PROVIDED MATERIAL »

-- Opening Marker --

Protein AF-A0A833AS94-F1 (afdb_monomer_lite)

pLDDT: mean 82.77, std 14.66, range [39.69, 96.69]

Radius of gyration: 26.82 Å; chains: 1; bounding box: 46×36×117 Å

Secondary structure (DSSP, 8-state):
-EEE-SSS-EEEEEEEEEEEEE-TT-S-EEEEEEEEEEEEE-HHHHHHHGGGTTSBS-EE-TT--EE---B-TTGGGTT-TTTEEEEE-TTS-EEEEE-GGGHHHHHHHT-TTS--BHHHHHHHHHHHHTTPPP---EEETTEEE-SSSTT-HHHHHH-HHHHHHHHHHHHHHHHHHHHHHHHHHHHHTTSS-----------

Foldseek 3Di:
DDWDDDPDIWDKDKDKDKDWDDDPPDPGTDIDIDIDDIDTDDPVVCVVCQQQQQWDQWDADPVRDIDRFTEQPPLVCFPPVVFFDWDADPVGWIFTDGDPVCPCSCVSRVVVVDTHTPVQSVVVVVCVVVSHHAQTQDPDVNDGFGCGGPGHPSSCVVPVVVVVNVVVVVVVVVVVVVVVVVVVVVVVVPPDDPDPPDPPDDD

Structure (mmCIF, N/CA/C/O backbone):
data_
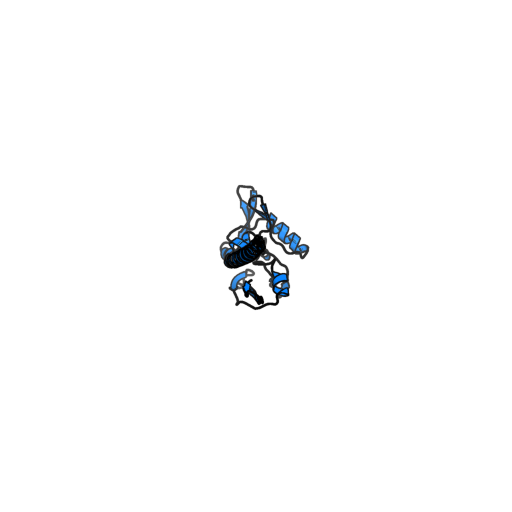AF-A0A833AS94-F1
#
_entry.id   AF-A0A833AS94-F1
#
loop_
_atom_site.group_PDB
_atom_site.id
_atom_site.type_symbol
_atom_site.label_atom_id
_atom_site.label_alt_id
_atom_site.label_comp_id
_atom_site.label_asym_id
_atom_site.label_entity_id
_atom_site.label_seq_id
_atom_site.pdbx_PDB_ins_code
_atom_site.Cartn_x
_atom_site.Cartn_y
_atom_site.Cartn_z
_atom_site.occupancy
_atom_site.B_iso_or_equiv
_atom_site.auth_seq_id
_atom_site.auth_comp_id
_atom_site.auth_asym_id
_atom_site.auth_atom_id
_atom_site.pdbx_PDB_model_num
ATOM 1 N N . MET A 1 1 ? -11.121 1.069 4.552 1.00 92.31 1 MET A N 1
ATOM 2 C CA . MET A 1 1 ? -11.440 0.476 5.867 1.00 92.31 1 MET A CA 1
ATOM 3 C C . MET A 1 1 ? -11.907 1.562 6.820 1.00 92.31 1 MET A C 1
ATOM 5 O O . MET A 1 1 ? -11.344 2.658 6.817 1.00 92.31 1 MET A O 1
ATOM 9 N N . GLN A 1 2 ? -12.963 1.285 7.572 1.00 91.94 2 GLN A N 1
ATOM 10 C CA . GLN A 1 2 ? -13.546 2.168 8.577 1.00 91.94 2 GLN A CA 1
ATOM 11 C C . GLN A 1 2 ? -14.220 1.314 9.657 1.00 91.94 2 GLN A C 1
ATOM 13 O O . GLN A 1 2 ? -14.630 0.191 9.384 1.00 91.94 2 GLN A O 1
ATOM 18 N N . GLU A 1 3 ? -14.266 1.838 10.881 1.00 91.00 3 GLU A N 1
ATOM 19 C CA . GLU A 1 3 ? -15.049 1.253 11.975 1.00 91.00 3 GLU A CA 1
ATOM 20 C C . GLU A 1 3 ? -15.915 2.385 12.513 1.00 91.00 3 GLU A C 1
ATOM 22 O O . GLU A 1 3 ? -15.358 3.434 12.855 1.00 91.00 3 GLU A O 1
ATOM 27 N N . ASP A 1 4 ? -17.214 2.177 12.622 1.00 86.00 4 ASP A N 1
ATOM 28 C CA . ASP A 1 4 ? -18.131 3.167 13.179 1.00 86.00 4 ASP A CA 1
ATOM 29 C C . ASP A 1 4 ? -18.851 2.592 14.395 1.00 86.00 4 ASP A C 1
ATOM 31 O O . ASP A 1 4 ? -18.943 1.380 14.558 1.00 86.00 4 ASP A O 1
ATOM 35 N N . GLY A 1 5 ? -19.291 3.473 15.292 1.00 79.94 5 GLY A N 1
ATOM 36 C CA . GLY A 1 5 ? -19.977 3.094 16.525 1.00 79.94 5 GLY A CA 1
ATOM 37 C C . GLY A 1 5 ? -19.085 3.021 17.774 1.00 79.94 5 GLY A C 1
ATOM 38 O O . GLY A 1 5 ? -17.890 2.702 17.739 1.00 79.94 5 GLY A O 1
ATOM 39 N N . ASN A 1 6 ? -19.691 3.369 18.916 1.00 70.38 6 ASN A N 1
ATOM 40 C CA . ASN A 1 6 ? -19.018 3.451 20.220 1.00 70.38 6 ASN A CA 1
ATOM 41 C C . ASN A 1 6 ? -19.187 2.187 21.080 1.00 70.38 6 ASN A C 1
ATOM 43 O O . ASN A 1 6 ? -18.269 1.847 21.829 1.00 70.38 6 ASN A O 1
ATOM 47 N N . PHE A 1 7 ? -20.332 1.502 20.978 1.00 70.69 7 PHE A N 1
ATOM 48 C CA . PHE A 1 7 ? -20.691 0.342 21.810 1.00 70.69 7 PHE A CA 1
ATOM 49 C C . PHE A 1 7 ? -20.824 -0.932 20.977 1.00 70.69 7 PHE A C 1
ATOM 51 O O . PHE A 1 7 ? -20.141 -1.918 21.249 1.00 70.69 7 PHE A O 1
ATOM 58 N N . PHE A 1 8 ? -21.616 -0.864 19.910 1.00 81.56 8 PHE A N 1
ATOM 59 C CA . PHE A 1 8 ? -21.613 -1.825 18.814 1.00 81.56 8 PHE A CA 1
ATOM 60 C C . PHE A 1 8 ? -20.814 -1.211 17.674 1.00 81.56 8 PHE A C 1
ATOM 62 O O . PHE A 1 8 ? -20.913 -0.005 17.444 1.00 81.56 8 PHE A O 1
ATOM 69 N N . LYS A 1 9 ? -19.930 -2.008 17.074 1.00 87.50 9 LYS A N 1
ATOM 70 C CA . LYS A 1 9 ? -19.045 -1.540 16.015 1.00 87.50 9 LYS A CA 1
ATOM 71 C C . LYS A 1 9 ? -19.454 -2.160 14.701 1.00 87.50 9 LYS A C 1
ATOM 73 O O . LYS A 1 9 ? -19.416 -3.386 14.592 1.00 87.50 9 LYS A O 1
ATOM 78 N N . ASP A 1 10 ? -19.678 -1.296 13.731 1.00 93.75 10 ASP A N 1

-- Closing Marker --

HOW TO COMPLETE THIS TASK »
Output the records above in their entirety and exactly, leaving out all images.

WRITTEN SOLUTION »
Protein AF-A0A833AS94-F1 (afdb_monomer_lite)

pLDDT: mean 82.77, std 14.66, range [39.69, 96.69]

Radius of gyration: 26.82 Å; chains: 1; bounding box: 46×36×117 Å

Secondary structure (DSSP, 8-state):
-EEE-SSS-EEEEEEEEEEEEE-TT-S-EEEEEEEEEEEEE-HHHHHHHGGGTTSBS-EE-TT--EE---B-TTGGGTT-TTTEEEEE-TTS-EEEEE-GGGHHHHHHHT-TTS--BHHHHHHHHHHHHTTPPP---EEETTEEE-SSSTT-HHHHHH-HHHHHHHHHHHHHHHHHHHHHHHHHHHHHTTSS-----------

Foldseek 3Di:
DDWDDDPDIWDKDKDKDKDWDDDPPDPGTDIDIDIDDIDTDDPVVCVVCQQQQQWDQWDADPVRDIDRFTEQPPLVCFPPVVFFDWDADPVGWIFTDGDPVCPCSCVSRVVVVDTHTPVQSVVVVVCVVVSHHAQTQDPDVNDGFGCGGPGHPSSCVVPVVVVVNVVVVVVVVVVVVVVVVVVVVVVVVPPDDPDPPDPPDDD

Structure (mmCIF, N/CA/C/O backbone):
data_
AF-A0A833AS94-F1
#
_entry.id   AF-A0A833AS94-F1
#
loop_
_atom_site.group_PDB
_atom_site.id
_atom_site.type_symbol
_atom_site.label_atom_id
_atom_site.label_alt_id
_atom_site.label_comp_id
_atom_site.label_asym_id
_atom_site.label_entity_id
_atom_site.label_seq_id
_atom_site.pdbx_PDB_ins_code
_atom_site.Cartn_x
_atom_site.Cartn_y
_atom_site.Cartn_z
_atom_site.occupancy
_atom_site.B_iso_or_equiv
_atom_site.auth_seq_id
_atom_site.auth_comp_id
_atom_site.auth_asym_id
_atom_site.auth_atom_id
_atom_site.pdbx_PDB_model_num
ATOM 1 N N . MET A 1 1 ? -11.121 1.069 4.552 1.00 92.31 1 MET A N 1
ATOM 2 C CA . MET A 1 1 ? -11.440 0.476 5.867 1.00 92.31 1 MET A CA 1
ATOM 3 C C . MET A 1 1 ? -11.907 1.562 6.820 1.00 92.31 1 MET A C 1
ATOM 5 O O . MET A 1 1 ? -11.344 2.658 6.817 1.00 92.31 1 MET A O 1
ATOM 9 N N . GLN A 1 2 ? -12.963 1.285 7.572 1.00 91.94 2 GLN A N 1
ATOM 10 C CA . GLN A 1 2 ? -13.546 2.168 8.577 1.00 91.94 2 GLN A CA 1
ATOM 11 C C . GLN A 1 2 ? -14.220 1.314 9.657 1.00 91.94 2 GLN A C 1
ATOM 13 O O . GLN A 1 2 ? -14.630 0.191 9.384 1.00 91.94 2 GLN A O 1
ATOM 18 N N . GLU A 1 3 ? -14.266 1.838 10.881 1.00 91.00 3 GLU A N 1
ATOM 19 C CA . GLU A 1 3 ? -15.049 1.253 11.975 1.00 91.00 3 GLU A CA 1
ATOM 20 C C . GLU A 1 3 ? -15.915 2.385 12.513 1.00 91.00 3 GLU A C 1
ATOM 22 O O . GLU A 1 3 ? -15.358 3.434 12.855 1.00 91.00 3 GLU A O 1
ATOM 27 N N . ASP A 1 4 ? -17.214 2.177 12.622 1.00 86.00 4 ASP A N 1
ATOM 28 C CA . ASP A 1 4 ? -18.131 3.167 13.179 1.00 86.00 4 ASP A CA 1
ATOM 29 C C . ASP A 1 4 ? -18.851 2.592 14.395 1.00 86.00 4 ASP A C 1
ATOM 31 O O . ASP A 1 4 ? -18.943 1.380 14.558 1.00 86.00 4 ASP A O 1
ATOM 35 N N . GLY A 1 5 ? -19.291 3.473 15.292 1.00 79.94 5 GLY A N 1
ATOM 36 C CA . GLY A 1 5 ? -19.977 3.094 16.525 1.00 79.94 5 GLY A CA 1
ATOM 37 C C . GLY A 1 5 ? -19.085 3.021 17.774 1.00 79.94 5 GLY A C 1
ATOM 38 O O . GLY A 1 5 ? -17.890 2.702 17.739 1.00 79.94 5 GLY A O 1
ATOM 39 N N . ASN A 1 6 ? -19.691 3.369 18.916 1.00 70.38 6 ASN A N 1
ATOM 40 C CA . ASN A 1 6 ? -19.018 3.451 20.220 1.00 70.38 6 ASN A CA 1
ATOM 41 C C . ASN A 1 6 ? -19.187 2.187 21.080 1.00 70.38 6 ASN A C 1
ATOM 43 O O . ASN A 1 6 ? -18.269 1.847 21.829 1.00 70.38 6 ASN A O 1
ATOM 47 N N . PHE A 1 7 ? -20.332 1.502 20.978 1.00 70.69 7 PHE A N 1
ATOM 48 C CA . PHE A 1 7 ? -20.691 0.342 21.810 1.00 70.69 7 PHE A CA 1
ATOM 49 C C . PHE A 1 7 ? -20.824 -0.932 20.977 1.00 70.69 7 PHE A C 1
ATOM 51 O O . PHE A 1 7 ? -20.141 -1.918 21.249 1.00 70.69 7 PHE A O 1
ATOM 58 N N . PHE A 1 8 ? -21.616 -0.864 19.910 1.00 81.56 8 PHE A N 1
ATOM 59 C CA . PHE A 1 8 ? -21.613 -1.825 18.814 1.00 81.56 8 PHE A CA 1
ATOM 60 C C . PHE A 1 8 ? -20.814 -1.211 17.674 1.00 81.56 8 PHE A C 1
ATOM 62 O O . PHE A 1 8 ? -20.913 -0.005 17.444 1.00 81.56 8 PHE A O 1
ATOM 69 N N . LYS A 1 9 ? -19.930 -2.008 17.074 1.00 87.50 9 LYS A N 1
ATOM 70 C CA . LYS A 1 9 ? -19.045 -1.540 16.015 1.00 87.50 9 LYS A CA 1
ATOM 71 C C . LYS A 1 9 ? -19.454 -2.160 14.701 1.00 87.50 9 LYS A C 1
ATOM 73 O O . LYS A 1 9 ? -19.416 -3.386 14.592 1.00 87.50 9 LYS A O 1
ATOM 78 N N . ASP A 1 10 ? -19.678 -1.296 13.731 1.00 93.75 10 ASP A N 1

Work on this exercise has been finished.